§ Work order
Please repeat, from the entries that follow, the lines from the one containing "Protein AF-0000000080875716 (afdb_homodimer)" through the one containing "ATOM 26 C CA" exactly, adding nothing.

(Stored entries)
━━━
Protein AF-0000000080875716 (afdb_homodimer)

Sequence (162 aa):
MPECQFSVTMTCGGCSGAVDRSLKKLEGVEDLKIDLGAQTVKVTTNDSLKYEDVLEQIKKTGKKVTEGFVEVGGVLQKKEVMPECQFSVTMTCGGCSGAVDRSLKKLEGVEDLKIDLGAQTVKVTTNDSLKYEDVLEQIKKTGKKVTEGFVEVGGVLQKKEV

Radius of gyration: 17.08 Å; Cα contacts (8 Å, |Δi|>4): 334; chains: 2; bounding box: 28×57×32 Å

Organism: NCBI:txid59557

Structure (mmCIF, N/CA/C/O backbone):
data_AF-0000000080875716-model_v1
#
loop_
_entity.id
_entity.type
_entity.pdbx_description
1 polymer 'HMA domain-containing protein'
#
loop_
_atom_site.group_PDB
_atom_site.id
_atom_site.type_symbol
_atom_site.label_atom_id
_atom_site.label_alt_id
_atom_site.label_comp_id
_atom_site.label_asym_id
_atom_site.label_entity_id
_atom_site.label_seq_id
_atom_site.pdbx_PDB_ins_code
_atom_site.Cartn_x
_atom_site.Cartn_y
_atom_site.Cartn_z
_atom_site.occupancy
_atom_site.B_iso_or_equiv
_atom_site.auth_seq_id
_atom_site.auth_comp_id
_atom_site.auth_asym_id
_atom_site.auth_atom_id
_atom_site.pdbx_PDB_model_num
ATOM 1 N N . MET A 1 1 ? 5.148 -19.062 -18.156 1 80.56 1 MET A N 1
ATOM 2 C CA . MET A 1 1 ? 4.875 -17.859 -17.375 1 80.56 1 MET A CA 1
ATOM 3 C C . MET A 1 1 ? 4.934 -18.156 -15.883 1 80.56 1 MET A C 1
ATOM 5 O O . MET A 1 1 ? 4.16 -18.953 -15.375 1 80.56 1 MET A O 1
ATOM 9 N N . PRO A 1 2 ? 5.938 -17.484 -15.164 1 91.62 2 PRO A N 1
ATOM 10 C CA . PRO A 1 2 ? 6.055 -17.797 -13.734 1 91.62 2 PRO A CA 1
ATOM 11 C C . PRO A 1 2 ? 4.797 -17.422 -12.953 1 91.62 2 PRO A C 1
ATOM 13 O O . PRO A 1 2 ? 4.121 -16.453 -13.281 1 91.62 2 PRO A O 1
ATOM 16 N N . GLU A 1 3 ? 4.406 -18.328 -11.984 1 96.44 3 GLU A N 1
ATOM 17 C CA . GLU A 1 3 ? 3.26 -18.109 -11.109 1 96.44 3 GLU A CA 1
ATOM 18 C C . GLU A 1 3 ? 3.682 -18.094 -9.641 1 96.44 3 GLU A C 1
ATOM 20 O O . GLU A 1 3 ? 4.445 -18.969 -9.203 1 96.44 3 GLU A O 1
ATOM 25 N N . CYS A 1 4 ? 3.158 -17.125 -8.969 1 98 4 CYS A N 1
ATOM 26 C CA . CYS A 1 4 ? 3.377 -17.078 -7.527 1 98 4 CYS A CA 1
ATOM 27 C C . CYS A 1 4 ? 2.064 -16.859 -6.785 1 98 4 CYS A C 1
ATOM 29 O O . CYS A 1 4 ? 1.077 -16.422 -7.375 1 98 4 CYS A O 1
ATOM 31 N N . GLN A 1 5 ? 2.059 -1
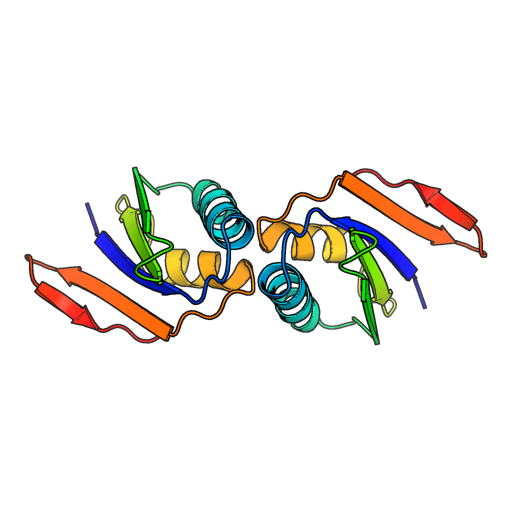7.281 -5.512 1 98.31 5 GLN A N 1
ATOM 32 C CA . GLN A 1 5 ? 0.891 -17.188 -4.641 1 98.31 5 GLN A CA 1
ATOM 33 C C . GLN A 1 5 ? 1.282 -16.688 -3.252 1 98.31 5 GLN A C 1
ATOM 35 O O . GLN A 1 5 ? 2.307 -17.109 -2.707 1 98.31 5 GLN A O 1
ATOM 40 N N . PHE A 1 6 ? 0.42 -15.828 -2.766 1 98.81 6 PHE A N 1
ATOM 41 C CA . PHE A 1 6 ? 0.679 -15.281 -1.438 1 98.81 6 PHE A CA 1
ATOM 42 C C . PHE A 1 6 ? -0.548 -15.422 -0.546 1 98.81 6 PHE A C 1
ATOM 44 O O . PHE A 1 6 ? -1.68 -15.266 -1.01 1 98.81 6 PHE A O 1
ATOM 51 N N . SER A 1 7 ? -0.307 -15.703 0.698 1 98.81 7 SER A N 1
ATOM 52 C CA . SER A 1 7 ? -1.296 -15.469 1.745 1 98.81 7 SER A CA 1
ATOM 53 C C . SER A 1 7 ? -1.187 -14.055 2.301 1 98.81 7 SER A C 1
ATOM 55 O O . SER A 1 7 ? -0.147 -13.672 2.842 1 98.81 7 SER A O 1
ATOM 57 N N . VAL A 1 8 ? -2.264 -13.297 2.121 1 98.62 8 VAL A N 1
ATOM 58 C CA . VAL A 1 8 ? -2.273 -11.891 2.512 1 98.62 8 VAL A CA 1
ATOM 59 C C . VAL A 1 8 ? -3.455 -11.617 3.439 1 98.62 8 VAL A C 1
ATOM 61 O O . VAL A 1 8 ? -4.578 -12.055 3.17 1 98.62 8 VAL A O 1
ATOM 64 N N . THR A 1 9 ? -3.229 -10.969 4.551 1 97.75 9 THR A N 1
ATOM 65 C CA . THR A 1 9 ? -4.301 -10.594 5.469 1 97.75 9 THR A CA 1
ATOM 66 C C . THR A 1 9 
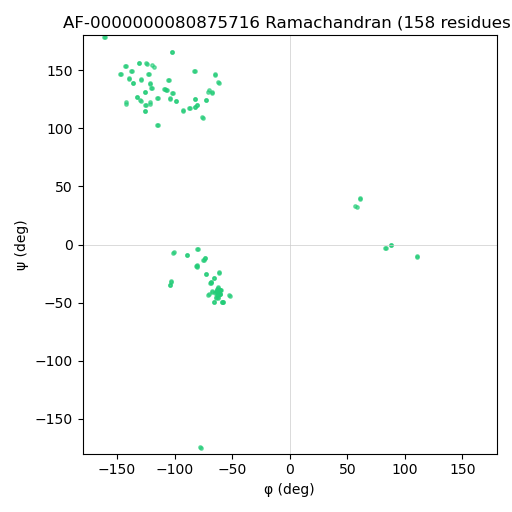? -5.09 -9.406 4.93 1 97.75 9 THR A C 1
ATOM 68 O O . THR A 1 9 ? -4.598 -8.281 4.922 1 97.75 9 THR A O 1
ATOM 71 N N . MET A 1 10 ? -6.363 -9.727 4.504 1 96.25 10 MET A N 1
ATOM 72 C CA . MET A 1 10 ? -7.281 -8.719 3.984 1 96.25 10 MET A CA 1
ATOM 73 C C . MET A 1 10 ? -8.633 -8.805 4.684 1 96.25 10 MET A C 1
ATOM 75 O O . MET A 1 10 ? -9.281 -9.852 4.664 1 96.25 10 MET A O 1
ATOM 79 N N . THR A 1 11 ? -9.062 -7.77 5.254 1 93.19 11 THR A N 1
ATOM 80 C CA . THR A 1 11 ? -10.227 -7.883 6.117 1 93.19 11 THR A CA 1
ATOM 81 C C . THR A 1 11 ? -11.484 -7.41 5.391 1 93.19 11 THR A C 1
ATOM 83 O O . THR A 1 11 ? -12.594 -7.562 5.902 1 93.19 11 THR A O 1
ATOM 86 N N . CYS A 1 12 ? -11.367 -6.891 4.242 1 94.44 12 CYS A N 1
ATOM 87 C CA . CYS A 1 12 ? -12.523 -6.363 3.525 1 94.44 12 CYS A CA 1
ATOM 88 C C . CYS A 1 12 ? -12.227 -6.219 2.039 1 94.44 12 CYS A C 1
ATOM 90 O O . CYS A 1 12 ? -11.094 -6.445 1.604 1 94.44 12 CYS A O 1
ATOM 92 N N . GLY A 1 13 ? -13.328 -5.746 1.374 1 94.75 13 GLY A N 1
━━━
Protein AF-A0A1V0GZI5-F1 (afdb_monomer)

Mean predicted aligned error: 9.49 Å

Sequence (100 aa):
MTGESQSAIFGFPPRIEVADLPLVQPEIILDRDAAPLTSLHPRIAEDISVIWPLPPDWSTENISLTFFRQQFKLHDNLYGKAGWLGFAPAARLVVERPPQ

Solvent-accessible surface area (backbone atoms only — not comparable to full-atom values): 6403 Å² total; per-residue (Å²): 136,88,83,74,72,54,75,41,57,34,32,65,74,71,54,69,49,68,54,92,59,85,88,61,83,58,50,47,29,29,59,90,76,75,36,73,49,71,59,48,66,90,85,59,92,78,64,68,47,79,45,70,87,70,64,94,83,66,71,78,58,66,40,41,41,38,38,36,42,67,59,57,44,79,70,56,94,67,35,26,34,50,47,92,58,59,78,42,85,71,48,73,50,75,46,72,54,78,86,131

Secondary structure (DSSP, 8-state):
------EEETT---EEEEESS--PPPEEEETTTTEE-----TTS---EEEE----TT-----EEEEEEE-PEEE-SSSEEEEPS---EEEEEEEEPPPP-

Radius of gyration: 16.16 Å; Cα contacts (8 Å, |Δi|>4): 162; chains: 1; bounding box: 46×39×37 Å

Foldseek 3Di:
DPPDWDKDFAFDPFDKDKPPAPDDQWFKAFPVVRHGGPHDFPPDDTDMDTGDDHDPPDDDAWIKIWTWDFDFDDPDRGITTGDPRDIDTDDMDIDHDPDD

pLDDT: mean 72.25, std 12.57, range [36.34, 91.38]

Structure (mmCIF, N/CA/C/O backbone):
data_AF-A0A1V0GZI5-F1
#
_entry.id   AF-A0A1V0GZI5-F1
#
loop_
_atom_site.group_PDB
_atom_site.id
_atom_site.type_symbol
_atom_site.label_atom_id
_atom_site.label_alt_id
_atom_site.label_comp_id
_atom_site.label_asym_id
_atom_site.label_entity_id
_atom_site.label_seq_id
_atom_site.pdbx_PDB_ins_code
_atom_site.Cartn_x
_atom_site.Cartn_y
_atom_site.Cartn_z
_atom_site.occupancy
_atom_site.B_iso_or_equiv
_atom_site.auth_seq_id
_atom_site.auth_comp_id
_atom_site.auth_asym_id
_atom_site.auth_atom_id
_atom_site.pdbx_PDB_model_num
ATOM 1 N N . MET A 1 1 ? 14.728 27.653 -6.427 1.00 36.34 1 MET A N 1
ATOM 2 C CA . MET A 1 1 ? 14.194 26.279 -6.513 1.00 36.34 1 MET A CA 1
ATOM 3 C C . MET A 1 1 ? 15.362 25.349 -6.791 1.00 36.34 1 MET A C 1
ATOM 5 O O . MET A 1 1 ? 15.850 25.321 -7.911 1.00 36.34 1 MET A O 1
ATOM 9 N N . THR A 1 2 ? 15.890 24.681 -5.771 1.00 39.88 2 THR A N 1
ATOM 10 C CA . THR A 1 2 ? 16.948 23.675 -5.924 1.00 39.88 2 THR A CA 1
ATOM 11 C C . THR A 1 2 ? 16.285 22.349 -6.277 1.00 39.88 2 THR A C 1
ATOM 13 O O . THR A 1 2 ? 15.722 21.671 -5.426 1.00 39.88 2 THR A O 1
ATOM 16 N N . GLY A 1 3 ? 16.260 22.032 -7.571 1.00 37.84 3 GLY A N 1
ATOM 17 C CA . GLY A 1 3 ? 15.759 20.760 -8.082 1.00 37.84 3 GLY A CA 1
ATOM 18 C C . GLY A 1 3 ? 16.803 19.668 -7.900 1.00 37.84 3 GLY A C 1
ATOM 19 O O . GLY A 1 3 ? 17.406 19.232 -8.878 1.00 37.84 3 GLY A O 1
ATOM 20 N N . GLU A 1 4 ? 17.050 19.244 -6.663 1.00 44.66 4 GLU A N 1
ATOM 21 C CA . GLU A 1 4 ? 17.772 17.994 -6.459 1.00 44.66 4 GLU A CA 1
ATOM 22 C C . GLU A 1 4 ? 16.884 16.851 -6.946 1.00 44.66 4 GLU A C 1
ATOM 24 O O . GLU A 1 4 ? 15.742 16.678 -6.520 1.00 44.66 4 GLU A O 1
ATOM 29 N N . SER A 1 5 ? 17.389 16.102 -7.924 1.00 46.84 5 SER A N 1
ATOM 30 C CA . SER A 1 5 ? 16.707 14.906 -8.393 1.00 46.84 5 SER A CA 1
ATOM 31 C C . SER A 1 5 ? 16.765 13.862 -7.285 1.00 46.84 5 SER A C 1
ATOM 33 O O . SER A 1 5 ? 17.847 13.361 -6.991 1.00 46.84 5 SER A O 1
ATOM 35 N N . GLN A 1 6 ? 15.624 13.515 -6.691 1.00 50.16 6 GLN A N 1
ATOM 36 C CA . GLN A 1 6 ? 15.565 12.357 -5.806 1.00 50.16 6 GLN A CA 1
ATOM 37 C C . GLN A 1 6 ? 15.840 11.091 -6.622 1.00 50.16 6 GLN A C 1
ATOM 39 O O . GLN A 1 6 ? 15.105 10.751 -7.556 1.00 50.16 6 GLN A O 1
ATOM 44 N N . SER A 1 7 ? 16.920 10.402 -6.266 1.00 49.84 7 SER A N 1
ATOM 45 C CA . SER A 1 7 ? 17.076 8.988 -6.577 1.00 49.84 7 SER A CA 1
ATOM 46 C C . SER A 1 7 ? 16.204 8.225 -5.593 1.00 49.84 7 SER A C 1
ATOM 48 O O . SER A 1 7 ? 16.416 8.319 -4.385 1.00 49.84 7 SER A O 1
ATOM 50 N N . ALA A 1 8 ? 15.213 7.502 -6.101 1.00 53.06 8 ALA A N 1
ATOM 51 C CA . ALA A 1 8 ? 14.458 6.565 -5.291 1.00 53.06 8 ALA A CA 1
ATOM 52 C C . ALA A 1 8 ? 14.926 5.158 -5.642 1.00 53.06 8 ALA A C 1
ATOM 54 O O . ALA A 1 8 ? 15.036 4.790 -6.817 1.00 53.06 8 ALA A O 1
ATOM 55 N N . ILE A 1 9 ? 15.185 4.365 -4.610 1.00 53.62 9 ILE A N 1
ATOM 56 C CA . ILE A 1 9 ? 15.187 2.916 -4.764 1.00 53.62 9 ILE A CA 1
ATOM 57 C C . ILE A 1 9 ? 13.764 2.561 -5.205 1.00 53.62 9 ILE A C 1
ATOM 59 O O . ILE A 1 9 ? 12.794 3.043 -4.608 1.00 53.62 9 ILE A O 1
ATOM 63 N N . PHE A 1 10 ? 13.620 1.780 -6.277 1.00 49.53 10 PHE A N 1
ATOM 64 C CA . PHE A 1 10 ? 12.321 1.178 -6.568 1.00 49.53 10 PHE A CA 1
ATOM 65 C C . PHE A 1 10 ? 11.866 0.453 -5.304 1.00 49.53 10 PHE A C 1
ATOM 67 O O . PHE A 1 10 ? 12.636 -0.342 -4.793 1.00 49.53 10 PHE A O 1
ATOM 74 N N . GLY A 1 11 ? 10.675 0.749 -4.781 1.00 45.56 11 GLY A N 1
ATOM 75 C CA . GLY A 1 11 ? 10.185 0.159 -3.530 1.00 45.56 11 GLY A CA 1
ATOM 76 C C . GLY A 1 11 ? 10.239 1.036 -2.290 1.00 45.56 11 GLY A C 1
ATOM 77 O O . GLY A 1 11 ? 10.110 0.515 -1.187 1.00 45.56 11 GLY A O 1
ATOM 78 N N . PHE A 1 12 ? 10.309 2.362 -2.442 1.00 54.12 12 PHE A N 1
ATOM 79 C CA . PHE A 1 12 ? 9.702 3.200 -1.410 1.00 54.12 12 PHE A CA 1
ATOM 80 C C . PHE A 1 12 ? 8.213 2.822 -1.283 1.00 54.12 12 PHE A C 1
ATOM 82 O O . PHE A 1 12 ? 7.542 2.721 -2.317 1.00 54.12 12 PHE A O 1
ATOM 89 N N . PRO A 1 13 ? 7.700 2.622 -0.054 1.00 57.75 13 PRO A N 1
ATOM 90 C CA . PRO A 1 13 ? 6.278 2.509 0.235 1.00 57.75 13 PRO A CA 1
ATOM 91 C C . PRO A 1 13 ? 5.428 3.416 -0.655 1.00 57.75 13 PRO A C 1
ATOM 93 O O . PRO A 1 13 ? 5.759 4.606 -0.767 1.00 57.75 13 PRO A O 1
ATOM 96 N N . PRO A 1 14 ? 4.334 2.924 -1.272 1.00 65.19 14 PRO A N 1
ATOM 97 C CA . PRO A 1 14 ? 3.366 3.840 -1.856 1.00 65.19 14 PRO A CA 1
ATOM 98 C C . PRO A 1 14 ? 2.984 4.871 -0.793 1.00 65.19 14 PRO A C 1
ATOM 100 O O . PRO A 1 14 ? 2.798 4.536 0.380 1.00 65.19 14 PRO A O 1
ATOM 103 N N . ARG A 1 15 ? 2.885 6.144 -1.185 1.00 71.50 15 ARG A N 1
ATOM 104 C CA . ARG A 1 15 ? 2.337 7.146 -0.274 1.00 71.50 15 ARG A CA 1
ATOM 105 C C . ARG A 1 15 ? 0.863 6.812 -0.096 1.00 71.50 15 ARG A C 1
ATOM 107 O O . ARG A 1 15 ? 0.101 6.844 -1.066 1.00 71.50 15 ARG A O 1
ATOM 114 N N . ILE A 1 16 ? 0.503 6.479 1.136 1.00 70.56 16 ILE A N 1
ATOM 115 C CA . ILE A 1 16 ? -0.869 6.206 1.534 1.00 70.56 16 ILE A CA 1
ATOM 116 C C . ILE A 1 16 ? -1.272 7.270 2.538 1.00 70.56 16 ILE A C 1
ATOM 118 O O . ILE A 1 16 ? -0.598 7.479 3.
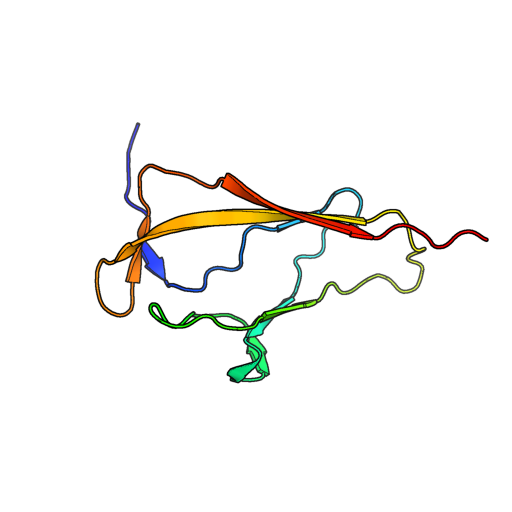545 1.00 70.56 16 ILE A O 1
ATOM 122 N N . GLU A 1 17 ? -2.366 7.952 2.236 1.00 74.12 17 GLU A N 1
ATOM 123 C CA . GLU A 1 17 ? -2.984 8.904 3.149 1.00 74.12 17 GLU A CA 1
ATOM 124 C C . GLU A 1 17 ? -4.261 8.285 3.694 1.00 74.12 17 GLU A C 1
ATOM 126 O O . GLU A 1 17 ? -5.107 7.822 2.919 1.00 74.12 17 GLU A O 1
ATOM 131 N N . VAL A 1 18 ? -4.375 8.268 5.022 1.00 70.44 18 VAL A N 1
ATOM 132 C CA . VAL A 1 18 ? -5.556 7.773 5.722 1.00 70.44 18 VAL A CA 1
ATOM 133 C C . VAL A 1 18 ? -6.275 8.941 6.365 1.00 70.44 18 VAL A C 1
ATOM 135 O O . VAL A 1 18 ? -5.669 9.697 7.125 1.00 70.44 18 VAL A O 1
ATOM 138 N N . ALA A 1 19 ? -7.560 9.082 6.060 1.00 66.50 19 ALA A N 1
━━━
§ Your response
Protein AF-0000000080875716 (afdb_homodimer)

Sequence (162 aa):
MPECQFSVTMTCGGCSGAVDRSLKKLEGVEDLKIDLGAQTVKVTTNDSLKYEDVLEQIKKTGKKVTEGFVEVGGVLQKKEVMPECQFSVTMTCGGCSGAVDRSLKKLEGVEDLKIDLGAQTVKVTTNDSLKYEDVLEQIKKTGKKVTEGFVEVGGVLQKKEV

Radius of gyration: 17.08 Å; Cα contacts (8 Å, |Δi|>4): 334; chains: 2; bounding box: 28×57×32 Å

Organism: NCBI:txid59557

Structure (mmCIF, N/CA/C/O backbone):
data_AF-0000000080875716-model_v1
#
loop_
_entity.id
_entity.type
_entity.pdbx_description
1 polymer 'HMA domain-containing protein'
#
loop_
_atom_site.group_PDB
_atom_site.id
_atom_site.type_symbol
_atom_site.label_atom_id
_atom_site.label_alt_id
_atom_site.label_comp_id
_atom_site.label_asym_id
_atom_site.label_entity_id
_atom_site.label_seq_id
_atom_site.pdbx_PDB_ins_code
_atom_site.Cartn_x
_atom_site.Cartn_y
_atom_site.Cartn_z
_atom_site.occupancy
_atom_site.B_iso_or_equiv
_atom_site.auth_seq_id
_atom_site.auth_comp_id
_atom_site.auth_asym_id
_atom_site.auth_atom_id
_atom_site.pdbx_PDB_model_num
ATOM 1 N N . MET A 1 1 ? 5.148 -19.062 -18.156 1 80.56 1 MET A N 1
ATOM 2 C CA . MET A 1 1 ? 4.875 -17.859 -17.375 1 80.56 1 MET A CA 1
ATOM 3 C C . MET A 1 1 ? 4.934 -18.156 -15.883 1 80.56 1 MET A C 1
ATOM 5 O O . MET A 1 1 ? 4.16 -18.953 -15.375 1 80.56 1 MET A O 1
ATOM 9 N N . PRO A 1 2 ? 5.938 -17.484 -15.164 1 91.62 2 PRO A N 1
ATOM 10 C CA . PRO A 1 2 ? 6.055 -17.797 -13.734 1 91.62 2 PRO A CA 1
ATOM 11 C C . PRO A 1 2 ? 4.797 -17.422 -12.953 1 91.62 2 PRO A C 1
ATOM 13 O O . PRO A 1 2 ? 4.121 -16.453 -13.281 1 91.62 2 PRO A O 1
ATOM 16 N N . GLU A 1 3 ? 4.406 -18.328 -11.984 1 96.44 3 GLU A N 1
ATOM 17 C CA . GLU A 1 3 ? 3.26 -18.109 -11.109 1 96.44 3 GLU A CA 1
ATOM 18 C C . GLU A 1 3 ? 3.682 -18.094 -9.641 1 96.44 3 GLU A C 1
ATOM 20 O O . GLU A 1 3 ? 4.445 -18.969 -9.203 1 96.44 3 GLU A O 1
ATOM 25 N N . CYS A 1 4 ? 3.158 -17.125 -8.969 1 98 4 CYS A N 1
ATOM 26 C CA . CYS A 1 4 ? 3.377 -17.078 -7.527 1 98 4 CYS A CA 1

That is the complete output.